■ **About this task**: Of the entries below, return exactly those lines that fall between the one containing "ATOM 17 C C" and the one containing "ATOM 36 C C", the two end lines included.

■ **Records supplied**:
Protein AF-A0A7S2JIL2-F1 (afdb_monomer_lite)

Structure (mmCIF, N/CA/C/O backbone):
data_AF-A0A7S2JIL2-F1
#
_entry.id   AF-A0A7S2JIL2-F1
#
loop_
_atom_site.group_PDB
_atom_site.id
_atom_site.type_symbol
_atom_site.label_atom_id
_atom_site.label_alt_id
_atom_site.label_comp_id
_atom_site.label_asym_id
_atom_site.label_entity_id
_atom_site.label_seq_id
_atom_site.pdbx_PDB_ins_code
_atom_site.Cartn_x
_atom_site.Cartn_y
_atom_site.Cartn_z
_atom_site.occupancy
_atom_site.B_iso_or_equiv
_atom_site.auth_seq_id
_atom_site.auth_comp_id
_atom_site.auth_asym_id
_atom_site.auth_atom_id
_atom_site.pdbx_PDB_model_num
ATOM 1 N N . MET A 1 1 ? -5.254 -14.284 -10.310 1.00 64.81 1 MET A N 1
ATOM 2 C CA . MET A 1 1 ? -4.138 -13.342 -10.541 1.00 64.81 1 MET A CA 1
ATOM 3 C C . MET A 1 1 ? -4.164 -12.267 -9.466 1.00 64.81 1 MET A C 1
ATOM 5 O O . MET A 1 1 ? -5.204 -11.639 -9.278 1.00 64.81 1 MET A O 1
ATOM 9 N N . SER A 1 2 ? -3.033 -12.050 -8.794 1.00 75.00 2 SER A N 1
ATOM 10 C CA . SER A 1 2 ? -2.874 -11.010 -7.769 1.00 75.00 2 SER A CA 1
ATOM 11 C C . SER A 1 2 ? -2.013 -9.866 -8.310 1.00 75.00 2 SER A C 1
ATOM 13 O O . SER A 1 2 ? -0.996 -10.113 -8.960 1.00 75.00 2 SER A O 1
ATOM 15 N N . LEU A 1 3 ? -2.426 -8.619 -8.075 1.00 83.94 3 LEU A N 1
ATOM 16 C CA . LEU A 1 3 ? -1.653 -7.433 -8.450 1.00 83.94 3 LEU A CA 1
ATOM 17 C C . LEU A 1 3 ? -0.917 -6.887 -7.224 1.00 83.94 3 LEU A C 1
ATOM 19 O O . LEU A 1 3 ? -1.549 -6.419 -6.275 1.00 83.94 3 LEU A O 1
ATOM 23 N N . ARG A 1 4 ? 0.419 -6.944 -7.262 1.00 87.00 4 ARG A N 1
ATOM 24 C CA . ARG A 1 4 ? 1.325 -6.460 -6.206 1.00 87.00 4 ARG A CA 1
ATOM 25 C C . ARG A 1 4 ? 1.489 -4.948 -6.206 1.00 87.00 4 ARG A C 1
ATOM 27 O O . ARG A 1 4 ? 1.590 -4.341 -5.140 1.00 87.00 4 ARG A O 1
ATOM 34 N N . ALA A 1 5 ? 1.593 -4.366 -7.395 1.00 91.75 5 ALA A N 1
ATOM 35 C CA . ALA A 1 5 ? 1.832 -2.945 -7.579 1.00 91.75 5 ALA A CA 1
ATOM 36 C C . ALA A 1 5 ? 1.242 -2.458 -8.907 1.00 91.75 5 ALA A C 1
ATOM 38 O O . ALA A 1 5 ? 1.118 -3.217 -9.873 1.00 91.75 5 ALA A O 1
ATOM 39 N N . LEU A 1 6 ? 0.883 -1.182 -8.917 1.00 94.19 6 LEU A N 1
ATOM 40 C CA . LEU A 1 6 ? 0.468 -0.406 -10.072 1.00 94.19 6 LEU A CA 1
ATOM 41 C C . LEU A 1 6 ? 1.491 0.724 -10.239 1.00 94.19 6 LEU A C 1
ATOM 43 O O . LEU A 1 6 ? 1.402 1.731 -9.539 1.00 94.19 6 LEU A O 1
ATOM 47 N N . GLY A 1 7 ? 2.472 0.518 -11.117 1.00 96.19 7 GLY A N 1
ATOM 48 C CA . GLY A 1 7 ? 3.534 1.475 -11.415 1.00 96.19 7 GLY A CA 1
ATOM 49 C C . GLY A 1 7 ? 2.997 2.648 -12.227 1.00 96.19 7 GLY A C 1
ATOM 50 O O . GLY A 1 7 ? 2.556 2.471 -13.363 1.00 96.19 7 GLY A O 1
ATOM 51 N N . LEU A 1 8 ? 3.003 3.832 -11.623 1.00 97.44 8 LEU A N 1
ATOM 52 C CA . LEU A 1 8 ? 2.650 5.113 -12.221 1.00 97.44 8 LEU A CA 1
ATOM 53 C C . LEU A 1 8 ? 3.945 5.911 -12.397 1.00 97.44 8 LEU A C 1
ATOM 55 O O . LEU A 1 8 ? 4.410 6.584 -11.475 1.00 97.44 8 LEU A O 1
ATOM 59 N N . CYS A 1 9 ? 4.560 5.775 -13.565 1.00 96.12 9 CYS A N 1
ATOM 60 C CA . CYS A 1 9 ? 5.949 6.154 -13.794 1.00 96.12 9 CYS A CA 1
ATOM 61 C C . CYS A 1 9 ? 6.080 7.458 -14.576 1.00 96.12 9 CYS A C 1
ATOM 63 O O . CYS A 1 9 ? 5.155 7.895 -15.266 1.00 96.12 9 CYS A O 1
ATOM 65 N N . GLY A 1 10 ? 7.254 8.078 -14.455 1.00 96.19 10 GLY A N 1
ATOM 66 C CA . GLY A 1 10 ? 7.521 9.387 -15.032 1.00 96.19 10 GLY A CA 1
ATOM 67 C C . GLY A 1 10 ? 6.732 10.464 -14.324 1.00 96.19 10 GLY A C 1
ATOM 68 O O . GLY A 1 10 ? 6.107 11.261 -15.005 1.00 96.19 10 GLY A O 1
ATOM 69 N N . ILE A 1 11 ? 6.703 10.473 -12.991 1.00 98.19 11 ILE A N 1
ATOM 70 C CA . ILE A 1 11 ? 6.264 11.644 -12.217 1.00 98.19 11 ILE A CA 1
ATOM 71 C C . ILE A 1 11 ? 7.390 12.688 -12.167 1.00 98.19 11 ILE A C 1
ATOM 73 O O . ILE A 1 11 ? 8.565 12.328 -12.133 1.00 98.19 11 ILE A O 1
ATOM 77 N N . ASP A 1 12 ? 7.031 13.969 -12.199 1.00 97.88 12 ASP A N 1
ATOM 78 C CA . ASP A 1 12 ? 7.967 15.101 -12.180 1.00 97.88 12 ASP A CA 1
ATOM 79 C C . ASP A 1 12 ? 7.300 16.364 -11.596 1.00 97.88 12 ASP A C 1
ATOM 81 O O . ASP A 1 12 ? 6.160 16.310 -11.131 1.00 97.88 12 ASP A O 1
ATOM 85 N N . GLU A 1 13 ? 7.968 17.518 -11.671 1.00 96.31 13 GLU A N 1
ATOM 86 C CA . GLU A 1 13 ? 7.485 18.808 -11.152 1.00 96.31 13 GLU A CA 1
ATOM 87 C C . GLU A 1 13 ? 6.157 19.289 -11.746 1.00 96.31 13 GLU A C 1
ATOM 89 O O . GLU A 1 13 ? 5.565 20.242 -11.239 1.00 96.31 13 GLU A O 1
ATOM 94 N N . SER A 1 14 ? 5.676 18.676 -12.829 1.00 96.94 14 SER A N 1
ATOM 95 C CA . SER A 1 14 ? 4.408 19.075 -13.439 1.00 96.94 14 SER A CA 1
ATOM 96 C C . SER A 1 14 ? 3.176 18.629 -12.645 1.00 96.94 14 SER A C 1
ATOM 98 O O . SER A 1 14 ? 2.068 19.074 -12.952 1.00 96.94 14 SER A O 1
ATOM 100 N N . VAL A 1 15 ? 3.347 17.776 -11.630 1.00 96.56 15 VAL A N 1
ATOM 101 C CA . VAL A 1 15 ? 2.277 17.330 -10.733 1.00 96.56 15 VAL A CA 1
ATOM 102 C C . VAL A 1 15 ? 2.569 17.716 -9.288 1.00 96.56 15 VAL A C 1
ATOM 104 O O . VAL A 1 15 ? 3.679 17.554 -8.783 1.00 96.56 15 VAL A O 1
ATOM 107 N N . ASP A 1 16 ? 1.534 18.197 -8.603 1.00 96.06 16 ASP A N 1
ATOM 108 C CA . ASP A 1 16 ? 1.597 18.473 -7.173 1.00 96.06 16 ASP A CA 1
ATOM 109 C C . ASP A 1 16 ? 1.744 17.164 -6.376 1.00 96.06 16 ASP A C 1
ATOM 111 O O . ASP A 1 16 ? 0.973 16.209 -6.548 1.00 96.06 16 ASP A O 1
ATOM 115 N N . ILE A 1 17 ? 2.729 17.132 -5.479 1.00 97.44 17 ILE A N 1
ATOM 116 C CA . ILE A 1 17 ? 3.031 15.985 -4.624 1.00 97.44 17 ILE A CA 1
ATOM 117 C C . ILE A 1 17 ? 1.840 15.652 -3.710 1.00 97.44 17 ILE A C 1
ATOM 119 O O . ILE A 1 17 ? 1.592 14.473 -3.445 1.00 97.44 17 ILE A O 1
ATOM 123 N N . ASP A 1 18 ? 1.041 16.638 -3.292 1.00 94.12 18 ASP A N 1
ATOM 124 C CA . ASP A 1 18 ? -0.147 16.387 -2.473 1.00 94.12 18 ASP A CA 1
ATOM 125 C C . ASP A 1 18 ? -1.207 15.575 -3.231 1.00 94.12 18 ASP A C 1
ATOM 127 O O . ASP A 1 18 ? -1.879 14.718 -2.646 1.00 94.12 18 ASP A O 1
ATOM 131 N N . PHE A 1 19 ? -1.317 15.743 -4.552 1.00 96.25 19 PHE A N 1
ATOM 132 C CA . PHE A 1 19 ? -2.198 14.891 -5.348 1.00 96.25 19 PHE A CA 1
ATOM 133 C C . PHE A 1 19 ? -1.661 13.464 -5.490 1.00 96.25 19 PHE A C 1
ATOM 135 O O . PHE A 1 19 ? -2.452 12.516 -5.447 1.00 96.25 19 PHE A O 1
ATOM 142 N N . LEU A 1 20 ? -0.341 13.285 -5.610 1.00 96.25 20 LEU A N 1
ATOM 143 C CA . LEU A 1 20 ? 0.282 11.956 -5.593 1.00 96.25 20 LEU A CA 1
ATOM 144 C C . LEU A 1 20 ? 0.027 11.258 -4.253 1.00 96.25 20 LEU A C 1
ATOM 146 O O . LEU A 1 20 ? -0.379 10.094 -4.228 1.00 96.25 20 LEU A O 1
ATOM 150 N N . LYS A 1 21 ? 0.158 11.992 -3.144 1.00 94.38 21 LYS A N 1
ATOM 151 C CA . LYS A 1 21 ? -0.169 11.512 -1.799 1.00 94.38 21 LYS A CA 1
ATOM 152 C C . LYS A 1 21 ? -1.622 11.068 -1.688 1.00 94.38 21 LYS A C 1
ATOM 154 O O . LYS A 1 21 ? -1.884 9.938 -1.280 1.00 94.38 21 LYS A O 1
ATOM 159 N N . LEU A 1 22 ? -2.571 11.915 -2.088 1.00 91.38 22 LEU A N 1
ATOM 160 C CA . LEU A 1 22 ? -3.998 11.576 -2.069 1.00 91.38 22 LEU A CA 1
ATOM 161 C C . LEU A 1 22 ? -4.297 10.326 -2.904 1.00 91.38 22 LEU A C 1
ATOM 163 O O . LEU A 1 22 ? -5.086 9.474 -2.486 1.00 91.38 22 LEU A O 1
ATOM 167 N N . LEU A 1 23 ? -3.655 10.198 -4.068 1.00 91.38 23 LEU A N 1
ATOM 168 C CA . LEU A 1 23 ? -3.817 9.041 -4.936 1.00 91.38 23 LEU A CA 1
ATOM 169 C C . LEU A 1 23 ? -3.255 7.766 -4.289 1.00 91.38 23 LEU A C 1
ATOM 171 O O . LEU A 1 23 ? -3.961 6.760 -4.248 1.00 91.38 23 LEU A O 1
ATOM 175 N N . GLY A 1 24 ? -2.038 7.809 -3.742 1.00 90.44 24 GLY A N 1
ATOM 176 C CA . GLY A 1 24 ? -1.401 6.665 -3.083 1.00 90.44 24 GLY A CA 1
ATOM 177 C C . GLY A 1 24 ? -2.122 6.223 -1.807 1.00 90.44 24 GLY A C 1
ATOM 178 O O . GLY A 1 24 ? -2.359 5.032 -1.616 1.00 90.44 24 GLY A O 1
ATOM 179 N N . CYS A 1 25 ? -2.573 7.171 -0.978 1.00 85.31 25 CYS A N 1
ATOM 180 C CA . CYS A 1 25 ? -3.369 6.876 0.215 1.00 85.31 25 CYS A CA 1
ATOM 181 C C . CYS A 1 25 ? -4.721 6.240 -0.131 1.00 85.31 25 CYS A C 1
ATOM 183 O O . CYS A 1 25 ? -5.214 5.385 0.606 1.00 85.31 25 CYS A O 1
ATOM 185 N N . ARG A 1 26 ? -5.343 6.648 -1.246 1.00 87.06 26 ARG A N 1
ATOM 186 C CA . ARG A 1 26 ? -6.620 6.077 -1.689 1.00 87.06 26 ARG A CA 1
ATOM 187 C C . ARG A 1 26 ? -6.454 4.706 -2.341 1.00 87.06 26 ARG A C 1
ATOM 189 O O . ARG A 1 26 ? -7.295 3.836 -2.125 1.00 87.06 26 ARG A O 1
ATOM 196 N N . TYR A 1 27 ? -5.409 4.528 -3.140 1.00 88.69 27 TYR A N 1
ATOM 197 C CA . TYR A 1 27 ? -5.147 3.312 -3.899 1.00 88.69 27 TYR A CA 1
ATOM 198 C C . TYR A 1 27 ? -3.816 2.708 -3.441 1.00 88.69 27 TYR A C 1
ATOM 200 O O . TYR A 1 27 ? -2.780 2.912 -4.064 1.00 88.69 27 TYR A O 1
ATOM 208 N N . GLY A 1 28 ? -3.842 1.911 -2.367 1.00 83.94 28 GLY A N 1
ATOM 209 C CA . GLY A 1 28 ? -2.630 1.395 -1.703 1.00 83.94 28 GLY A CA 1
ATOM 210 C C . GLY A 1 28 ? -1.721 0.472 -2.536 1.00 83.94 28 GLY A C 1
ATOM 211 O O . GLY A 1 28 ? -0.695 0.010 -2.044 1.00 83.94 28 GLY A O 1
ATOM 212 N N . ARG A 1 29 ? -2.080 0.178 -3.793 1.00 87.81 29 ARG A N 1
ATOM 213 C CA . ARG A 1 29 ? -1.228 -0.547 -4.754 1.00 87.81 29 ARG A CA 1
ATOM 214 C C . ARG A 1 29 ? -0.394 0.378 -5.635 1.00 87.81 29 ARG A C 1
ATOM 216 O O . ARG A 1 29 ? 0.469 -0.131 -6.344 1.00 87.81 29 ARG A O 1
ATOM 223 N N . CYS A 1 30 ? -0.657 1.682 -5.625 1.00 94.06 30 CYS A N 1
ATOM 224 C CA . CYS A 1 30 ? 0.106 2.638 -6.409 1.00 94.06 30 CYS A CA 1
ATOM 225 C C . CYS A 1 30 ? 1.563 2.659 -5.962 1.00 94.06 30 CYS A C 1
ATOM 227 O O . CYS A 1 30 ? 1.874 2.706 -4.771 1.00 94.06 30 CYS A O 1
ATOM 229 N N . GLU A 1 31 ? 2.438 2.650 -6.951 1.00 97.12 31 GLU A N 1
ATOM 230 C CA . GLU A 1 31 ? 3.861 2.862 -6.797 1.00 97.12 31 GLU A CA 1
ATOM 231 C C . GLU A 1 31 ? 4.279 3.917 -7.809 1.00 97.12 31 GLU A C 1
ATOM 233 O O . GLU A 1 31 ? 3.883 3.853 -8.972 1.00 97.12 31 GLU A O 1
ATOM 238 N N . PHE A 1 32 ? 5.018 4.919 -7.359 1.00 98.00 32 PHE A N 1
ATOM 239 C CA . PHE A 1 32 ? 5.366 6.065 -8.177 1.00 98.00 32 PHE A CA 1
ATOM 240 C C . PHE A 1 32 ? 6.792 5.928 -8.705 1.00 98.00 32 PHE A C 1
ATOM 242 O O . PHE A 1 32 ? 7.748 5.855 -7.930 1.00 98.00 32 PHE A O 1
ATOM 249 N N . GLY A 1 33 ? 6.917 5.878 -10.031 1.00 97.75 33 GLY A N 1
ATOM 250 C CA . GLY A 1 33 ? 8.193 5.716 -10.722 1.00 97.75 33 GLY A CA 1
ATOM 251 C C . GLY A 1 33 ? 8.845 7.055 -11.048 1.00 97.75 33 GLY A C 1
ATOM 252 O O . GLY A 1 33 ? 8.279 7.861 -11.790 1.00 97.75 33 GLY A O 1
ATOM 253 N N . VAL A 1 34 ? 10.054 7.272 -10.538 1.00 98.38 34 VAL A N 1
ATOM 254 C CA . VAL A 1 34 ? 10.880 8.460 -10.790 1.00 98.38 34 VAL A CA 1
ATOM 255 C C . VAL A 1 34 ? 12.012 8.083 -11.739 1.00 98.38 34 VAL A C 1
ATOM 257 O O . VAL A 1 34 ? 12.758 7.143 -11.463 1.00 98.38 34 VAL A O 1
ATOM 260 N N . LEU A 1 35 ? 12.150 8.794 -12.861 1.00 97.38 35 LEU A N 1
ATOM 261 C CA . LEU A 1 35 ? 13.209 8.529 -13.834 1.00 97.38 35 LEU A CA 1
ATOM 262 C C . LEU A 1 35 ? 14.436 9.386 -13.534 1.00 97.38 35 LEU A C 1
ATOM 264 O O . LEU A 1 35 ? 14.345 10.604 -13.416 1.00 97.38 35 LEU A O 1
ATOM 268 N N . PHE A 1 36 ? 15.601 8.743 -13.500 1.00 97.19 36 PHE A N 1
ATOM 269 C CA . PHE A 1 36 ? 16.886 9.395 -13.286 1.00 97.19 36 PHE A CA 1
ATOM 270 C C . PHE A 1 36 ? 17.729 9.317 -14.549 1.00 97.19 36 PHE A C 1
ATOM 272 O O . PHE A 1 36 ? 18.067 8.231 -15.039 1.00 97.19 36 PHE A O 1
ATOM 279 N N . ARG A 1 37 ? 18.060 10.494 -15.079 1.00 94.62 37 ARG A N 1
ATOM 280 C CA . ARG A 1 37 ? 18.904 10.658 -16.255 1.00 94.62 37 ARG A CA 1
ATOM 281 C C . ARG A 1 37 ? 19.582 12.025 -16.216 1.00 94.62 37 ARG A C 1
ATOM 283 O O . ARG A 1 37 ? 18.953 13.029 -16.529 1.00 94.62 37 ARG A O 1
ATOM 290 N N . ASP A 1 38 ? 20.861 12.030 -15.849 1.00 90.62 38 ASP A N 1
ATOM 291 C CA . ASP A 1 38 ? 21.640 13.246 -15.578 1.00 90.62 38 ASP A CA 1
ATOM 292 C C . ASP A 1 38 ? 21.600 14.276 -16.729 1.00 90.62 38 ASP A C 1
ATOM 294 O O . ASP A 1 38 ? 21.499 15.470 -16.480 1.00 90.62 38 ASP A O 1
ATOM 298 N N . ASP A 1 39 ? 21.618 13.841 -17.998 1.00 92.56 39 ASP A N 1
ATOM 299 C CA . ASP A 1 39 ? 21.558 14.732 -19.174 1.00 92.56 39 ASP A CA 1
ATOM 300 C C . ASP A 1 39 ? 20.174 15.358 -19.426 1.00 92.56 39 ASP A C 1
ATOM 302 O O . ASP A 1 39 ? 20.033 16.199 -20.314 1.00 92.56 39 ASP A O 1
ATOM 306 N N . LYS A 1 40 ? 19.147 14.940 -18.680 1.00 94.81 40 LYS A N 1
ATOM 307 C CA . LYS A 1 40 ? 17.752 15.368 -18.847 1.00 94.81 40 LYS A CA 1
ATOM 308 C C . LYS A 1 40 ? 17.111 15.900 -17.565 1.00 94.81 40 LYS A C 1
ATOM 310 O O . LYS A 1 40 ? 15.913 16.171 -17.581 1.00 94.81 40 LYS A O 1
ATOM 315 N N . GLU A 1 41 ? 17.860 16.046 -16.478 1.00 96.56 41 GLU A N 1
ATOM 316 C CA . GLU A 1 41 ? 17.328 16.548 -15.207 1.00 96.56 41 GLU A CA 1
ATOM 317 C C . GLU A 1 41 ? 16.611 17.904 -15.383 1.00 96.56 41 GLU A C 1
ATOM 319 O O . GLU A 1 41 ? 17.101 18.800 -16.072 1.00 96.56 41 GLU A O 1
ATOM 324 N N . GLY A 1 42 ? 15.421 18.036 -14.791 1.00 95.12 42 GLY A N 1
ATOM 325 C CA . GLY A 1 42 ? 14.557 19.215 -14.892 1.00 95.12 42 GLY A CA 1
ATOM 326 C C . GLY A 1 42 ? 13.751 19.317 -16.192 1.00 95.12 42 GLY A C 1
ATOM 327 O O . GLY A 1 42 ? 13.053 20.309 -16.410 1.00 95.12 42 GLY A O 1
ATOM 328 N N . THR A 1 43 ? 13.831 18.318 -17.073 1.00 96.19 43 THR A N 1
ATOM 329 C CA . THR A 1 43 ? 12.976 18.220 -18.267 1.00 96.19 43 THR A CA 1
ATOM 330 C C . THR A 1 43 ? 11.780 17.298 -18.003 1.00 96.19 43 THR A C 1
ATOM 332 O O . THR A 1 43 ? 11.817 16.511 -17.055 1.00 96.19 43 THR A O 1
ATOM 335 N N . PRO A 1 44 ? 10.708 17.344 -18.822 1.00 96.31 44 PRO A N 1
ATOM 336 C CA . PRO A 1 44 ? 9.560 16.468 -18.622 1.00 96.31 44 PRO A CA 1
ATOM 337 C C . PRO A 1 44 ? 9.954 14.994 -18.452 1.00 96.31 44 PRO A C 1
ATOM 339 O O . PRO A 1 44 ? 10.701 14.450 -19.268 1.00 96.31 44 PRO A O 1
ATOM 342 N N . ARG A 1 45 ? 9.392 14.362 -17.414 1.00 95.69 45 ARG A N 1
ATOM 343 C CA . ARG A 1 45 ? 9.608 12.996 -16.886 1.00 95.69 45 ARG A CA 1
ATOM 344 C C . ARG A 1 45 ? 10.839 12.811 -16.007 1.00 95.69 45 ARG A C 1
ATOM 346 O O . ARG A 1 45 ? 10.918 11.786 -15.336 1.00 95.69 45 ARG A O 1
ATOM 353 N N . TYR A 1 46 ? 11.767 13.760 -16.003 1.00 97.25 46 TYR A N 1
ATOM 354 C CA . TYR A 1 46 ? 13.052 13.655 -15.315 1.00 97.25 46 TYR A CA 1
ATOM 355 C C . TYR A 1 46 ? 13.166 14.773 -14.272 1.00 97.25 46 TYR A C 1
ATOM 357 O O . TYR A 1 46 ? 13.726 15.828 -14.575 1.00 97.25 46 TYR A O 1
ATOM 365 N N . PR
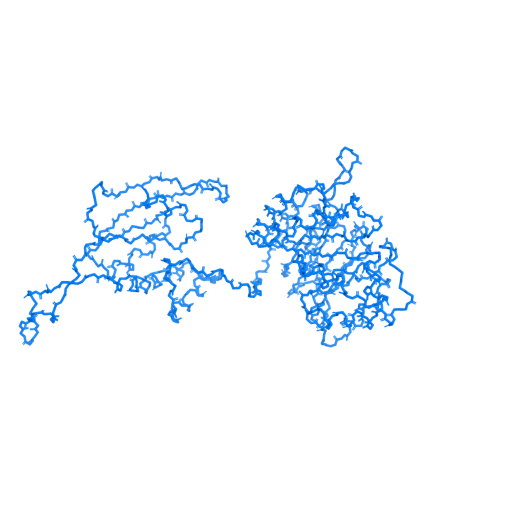O A 1 47 ? 12.621 14.579 -13.059 1.00 97.88 47 PRO A N 1
ATOM 366 C CA . PRO A 1 47 ? 12.608 15.632 -12.056 1.00 97.88 47 PRO A CA 1
ATOM 367 C C . PRO A 1 47 ? 14.002 15.995 -11.555 1.00 97.88 47 PRO A C 1
ATOM 369 O O . PRO A 1 47 ? 14.919 15.174 -11.541 1.00 97.88 47 PRO A O 1
ATOM 372 N N . THR A 1 48 ? 14.123 17.228 -11.081 1.00 98.00 48 THR A N 1
ATOM 373 C CA . THR A 1 48 ? 15.256 17.721 -10.303 1.00 98.00 48 THR A CA 1
ATOM 374 C C . THR A 1 48 ? 15.386 16.981 -8.979 1.00 98.00 48 THR A C 1
ATOM 376 O O . THR A 1 48 ? 14.394 16.610 -8.341 1.00 98.00 48 THR A O 1
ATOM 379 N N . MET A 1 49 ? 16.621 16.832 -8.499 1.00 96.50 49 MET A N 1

■ **Completed task**:
ATOM 17 C C . LEU A 1 3 ? -0.917 -6.887 -7.224 1.00 83.94 3 LEU A C 1
ATOM 19 O O . LEU A 1 3 ? -1.549 -6.419 -6.275 1.00 83.94 3 LEU A O 1
ATOM 23 N N . ARG A 1 4 ? 0.419 -6.944 -7.262 1.00 87.00 4 ARG A N 1
ATOM 24 C CA . ARG A 1 4 ? 1.325 -6.460 -6.206 1.00 87.00 4 ARG A CA 1
ATOM 25 C C . ARG A 1 4 ? 1.489 -4.948 -6.206 1.00 87.00 4 ARG A C 1
ATOM 27 O O . ARG A 1 4 ? 1.590 -4.341 -5.140 1.00 87.00 4 ARG A O 1
ATOM 34 N N . ALA A 1 5 ? 1.593 -4.366 -7.395 1.00 91.75 5 ALA A N 1
ATOM 35 C CA . ALA A 1 5 ? 1.832 -2.945 -7.579 1.00 91.75 5 ALA A CA 1
ATOM 36 C C . ALA A 1 5 ? 1.242 -2.458 -8.907 1.00 91.75 5 ALA A C 1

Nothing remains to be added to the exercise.